I looked into mobile power a few months ago and certainly isn't viable for me for the time being. I've looked at some great suitcase type Gennys which are quiet but expensive. 

I've not had any issues plugging in. One tip though would be to get a suitable extension lead. I spent a lot of money of a fully waterproof one with in built cut out etc. too risky when water and bad weather is involved. You could damage some bodies house circuit if it isn't properly wired up/ has appropriate fusing etc.


----------



## stephen2982 (Jul 7, 2011)

I use an inverter with 2 deep cell leisure batteries, you get about an hour before having to start the van to charge them up again!


----------



## trv8 (Dec 30, 2007)

stephen2982 said:


> I use an inverter with 2 deep cell leisure batteries, you get about an hour before having to start the van to charge them up again!

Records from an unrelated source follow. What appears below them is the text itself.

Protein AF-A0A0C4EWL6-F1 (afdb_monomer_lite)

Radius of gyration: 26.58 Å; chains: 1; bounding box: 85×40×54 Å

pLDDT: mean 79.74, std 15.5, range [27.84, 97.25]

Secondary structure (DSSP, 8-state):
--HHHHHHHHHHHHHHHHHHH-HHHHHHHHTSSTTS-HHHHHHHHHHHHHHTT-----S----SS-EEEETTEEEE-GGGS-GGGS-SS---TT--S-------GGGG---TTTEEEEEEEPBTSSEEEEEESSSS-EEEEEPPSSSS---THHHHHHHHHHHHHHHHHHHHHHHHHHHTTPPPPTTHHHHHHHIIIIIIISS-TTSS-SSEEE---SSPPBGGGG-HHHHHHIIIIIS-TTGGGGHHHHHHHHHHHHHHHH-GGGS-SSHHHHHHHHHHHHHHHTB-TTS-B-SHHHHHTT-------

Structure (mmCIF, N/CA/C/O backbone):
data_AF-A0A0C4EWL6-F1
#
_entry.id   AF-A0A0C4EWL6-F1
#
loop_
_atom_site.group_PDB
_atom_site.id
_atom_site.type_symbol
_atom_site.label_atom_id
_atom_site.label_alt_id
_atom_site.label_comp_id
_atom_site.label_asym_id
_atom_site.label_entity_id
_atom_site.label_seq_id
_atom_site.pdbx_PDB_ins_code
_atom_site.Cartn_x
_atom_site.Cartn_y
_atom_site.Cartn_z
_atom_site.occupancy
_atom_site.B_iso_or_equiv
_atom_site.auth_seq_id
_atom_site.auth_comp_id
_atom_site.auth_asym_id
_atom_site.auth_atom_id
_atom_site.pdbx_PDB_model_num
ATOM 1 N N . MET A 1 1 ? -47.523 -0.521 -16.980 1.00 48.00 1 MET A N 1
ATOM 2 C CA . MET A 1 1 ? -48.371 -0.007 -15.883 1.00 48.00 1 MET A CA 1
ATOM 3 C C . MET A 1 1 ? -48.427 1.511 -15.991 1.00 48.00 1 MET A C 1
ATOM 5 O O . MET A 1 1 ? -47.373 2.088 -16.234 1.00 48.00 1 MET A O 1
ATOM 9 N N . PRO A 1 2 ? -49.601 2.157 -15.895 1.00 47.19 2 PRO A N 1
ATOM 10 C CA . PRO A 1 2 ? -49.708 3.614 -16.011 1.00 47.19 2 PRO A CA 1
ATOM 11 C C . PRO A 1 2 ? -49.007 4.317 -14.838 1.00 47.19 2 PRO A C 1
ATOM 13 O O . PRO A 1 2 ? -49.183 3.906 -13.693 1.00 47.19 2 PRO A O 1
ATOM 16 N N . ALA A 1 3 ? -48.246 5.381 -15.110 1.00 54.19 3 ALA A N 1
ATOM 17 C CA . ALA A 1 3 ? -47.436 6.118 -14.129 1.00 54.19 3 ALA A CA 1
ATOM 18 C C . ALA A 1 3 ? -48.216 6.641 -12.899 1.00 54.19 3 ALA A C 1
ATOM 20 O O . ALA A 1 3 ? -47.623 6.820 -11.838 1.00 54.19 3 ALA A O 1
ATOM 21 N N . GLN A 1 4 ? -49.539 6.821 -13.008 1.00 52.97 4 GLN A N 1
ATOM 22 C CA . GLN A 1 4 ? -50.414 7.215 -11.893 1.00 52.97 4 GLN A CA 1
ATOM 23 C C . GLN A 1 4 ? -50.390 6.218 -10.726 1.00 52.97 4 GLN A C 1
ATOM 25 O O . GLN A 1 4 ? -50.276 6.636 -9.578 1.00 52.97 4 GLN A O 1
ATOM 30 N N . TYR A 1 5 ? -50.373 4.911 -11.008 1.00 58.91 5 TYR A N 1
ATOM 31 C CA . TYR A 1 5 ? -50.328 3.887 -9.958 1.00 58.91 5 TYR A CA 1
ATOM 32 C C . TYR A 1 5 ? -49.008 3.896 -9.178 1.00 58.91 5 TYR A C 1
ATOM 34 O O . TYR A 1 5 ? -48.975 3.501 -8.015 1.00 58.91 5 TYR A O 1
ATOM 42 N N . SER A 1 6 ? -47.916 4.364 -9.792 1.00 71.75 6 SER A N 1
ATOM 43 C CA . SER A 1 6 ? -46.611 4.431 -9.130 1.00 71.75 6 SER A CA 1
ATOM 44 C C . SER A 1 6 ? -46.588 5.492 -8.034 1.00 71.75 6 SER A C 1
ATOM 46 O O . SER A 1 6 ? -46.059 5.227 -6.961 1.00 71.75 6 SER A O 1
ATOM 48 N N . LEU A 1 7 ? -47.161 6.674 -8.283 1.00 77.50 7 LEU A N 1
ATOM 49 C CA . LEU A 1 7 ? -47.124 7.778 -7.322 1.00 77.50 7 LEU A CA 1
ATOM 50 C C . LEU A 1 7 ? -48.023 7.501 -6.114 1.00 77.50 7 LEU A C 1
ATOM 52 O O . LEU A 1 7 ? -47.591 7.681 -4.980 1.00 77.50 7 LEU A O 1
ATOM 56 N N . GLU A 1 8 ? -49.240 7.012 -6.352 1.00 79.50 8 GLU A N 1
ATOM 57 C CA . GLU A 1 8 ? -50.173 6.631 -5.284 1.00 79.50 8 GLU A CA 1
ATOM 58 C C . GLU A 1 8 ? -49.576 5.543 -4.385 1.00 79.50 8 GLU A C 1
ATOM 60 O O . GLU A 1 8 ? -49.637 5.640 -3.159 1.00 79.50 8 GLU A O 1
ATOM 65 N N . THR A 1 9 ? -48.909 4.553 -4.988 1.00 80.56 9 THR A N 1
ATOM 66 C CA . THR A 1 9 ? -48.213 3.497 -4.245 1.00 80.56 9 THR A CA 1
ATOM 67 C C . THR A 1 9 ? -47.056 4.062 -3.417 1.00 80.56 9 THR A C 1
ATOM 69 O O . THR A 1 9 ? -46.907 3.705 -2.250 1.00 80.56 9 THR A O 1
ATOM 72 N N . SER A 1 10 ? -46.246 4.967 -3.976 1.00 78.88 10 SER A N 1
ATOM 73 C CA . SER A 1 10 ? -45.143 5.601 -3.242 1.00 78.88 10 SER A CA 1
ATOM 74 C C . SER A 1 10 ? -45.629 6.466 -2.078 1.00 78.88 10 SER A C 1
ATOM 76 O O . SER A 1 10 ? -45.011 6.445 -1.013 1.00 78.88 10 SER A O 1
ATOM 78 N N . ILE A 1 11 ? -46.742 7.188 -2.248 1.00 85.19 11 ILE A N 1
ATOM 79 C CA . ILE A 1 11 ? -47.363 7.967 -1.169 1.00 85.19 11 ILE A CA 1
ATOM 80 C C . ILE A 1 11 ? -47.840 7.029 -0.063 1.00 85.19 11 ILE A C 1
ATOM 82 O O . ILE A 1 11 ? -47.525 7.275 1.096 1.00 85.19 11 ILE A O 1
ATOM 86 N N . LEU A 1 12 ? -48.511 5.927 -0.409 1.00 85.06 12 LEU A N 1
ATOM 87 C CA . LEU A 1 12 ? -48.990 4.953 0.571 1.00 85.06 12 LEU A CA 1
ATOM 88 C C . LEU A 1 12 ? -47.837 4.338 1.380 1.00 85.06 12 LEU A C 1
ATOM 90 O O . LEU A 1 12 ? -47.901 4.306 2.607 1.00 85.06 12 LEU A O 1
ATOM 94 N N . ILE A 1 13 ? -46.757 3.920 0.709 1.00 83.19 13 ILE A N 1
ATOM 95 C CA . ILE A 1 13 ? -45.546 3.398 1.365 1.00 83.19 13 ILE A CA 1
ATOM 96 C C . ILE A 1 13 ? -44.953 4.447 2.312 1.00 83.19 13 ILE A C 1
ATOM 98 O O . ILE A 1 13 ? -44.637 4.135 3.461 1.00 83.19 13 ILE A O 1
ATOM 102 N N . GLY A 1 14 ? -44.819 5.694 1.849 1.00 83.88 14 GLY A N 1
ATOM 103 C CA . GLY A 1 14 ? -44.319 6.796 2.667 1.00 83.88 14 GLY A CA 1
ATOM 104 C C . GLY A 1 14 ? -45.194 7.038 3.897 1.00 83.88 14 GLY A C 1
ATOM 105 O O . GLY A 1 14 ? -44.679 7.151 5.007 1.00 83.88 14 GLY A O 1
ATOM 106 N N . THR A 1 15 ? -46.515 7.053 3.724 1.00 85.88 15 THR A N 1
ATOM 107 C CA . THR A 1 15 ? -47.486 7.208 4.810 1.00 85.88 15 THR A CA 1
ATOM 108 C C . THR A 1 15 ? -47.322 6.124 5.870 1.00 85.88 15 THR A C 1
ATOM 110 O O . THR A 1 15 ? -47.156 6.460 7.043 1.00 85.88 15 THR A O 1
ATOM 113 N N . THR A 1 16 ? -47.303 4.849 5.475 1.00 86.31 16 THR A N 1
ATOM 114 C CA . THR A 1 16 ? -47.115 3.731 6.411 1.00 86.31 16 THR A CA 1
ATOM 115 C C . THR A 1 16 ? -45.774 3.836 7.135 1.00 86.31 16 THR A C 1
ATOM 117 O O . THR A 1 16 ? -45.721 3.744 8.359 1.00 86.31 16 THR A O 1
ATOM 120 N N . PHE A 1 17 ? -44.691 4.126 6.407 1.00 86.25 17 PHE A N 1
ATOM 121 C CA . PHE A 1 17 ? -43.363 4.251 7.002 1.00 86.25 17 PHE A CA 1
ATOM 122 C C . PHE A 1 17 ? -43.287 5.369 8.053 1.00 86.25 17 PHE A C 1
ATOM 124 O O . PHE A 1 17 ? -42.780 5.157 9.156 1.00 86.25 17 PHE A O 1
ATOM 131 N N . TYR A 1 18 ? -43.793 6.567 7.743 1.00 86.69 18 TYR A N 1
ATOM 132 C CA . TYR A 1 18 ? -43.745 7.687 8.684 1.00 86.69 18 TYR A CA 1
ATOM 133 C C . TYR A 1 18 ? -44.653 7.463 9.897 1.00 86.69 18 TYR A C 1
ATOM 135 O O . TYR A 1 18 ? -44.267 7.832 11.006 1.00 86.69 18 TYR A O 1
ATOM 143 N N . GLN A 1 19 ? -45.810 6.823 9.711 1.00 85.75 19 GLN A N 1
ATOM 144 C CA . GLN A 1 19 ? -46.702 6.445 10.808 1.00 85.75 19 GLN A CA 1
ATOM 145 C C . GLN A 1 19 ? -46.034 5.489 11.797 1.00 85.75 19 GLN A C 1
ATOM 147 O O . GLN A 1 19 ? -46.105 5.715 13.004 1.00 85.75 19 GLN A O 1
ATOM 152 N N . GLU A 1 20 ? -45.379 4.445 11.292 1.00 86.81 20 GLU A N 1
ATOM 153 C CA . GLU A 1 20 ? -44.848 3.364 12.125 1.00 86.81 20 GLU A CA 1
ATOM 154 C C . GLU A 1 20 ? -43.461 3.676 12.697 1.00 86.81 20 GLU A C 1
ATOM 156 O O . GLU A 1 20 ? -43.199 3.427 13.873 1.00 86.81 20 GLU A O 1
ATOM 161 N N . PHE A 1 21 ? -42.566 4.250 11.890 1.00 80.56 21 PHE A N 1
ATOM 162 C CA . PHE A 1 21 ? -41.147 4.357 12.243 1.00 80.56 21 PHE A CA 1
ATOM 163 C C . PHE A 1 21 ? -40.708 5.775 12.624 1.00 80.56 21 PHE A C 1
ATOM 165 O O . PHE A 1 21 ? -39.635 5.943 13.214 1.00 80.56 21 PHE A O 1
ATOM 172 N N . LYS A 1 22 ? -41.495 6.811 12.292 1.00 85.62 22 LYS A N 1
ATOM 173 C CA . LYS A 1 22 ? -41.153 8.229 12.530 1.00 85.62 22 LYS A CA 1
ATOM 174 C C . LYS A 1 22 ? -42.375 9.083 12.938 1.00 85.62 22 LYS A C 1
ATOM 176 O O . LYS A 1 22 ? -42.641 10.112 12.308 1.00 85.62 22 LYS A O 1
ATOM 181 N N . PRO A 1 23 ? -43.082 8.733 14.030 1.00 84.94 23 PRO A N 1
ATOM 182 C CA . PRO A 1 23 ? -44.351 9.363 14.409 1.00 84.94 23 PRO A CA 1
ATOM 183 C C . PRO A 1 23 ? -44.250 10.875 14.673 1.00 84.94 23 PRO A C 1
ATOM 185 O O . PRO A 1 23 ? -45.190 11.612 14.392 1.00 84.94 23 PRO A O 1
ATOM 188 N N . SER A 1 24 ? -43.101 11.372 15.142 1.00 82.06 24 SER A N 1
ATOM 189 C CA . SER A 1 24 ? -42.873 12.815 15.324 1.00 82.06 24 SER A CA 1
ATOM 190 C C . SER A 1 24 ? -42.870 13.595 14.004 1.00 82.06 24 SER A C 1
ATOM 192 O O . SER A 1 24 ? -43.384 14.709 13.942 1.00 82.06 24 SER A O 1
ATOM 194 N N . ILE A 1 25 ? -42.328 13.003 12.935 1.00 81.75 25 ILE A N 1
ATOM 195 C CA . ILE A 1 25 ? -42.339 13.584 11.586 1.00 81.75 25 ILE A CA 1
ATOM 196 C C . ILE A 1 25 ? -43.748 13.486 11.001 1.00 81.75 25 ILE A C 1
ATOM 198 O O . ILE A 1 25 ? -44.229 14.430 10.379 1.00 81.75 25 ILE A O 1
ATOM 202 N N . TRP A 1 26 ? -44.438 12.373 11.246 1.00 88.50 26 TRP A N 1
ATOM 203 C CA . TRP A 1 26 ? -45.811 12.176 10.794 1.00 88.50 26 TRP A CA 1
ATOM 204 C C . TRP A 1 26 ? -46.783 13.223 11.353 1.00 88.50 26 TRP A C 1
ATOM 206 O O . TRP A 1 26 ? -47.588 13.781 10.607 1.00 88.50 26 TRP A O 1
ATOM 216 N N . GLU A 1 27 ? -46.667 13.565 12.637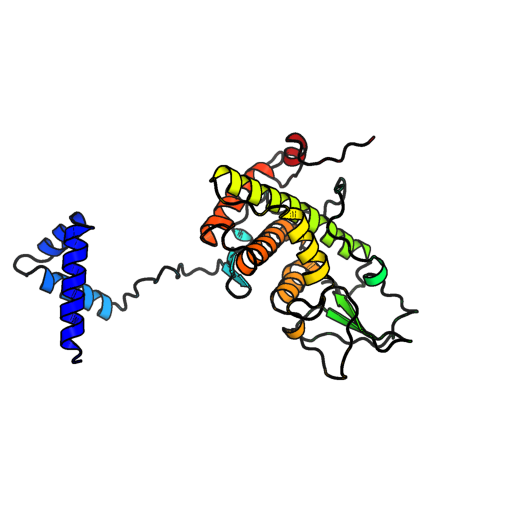 1.00 84.88 27 GLU A N 1
ATOM 217 C CA . GLU A 1 27 ? -47.464 14.643 13.232 1.00 84.88 27 GLU A CA 1
ATOM 218 C C . GLU A 1 27 ? -47.164 16.010 12.605 1.00 84.88 27 GLU A C 1
ATOM 220 O O . GLU A 1 27 ? -48.064 16.835 12.450 1.00 84.88 27 GLU A O 1
ATOM 225 N N . HIS A 1 28 ? -45.932 16.250 12.154 1.00 82.44 28 HIS A N 1
ATOM 226 C CA . HIS A 1 28 ? -45.611 17.464 11.407 1.00 82.44 28 HIS A CA 1
ATOM 227 C C . HIS A 1 28 ? -46.266 17.477 10.015 1.00 82.44 28 HIS A C 1
ATOM 229 O O . HIS A 1 28 ? -46.838 18.486 9.610 1.00 82.44 28 HIS A O 1
ATOM 235 N N . VAL A 1 29 ? -46.250 16.345 9.302 1.00 83.94 29 VAL A N 1
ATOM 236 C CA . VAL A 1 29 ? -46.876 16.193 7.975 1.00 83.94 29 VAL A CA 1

What make and size inverter do you use and what make and size battery's are in use.


----------



## gazansteythomas (Sep 14, 2013)

trv8 said:


> What make and size inverter do you use and what make and size battery's are in use.


I'm interested as well


----------



## gazansteythomas (Sep 14, 2013)

What inverter do you use?


----------



## gazansteythomas (Sep 14, 2013)

What inverter do you use?


----------



## Gavla (Apr 10, 2014)

I use my BMW E46 Touring for my mobile business needs. I use a 6000watt modified sine power inverter with a maximum output of 12000watt. It is attached to 2 leisure battteries situated in the wheel well. The batteries are then connected to the car battery via a little unit that switches to charging the leisure batteries when the car is on.

There are various pros and cons to using the inverter. It is a very expensive setup but suits my needs perfectly. It is completely silent and very small compared to a generator. I use my karcher water pump more than my pressure washer, but the inverter runs the pressure washer fine for 2 cars and also my george vac.

I also have a battery charger which I recharge the leisure batteries with when needed.

To answer a few assumed questions...a decent modified sine inverter will cost £600+. A pure sine inverter will cost £900+. Leisure batteries with a 500 cycle life span cost from £70 to £270 depending on power output. The wattage displayed on your equipment is output wattage...you multiply this by 4 to roughly calculate the input wattage required to start the equipment. The more batteries you have in series (or the more powerful) the longer the equipment will run for...

One final note, I use the customers electricity when ever possible...

I will keep my eye on this post and will try to answer any other questions.


----------



## AllenF (Aug 20, 2012)

1200 watts may sound big but that will run a high power 1200 watt hoover tops.
If your thinking of running two halogen lights and a polisher then forget it or learn to work in the dark. As for a compressor for a tornador / vortex FORGET it you gonna need a 3hp motor on the pressor ( thats 3000watts) that at startup is going to pop the invertor or cause a fire.
99.9% of people (even at work ) will let you plug in.
Question is how many cars are you going to do in the middle of a field with absolutely no power??


----------



## Geordieexile (May 21, 2013)

He said 12000 not 1200 mate


----------



## AllenF (Aug 20, 2012)

Tired lol.


----------



## stephen2982 (Jul 7, 2011)

i use a 1500w continuous inverter, cost me about £100, and 2 110 amp leisure batteries with a split charge system!

most people use a 2000w or 3000w inverter but i have no problems!


----------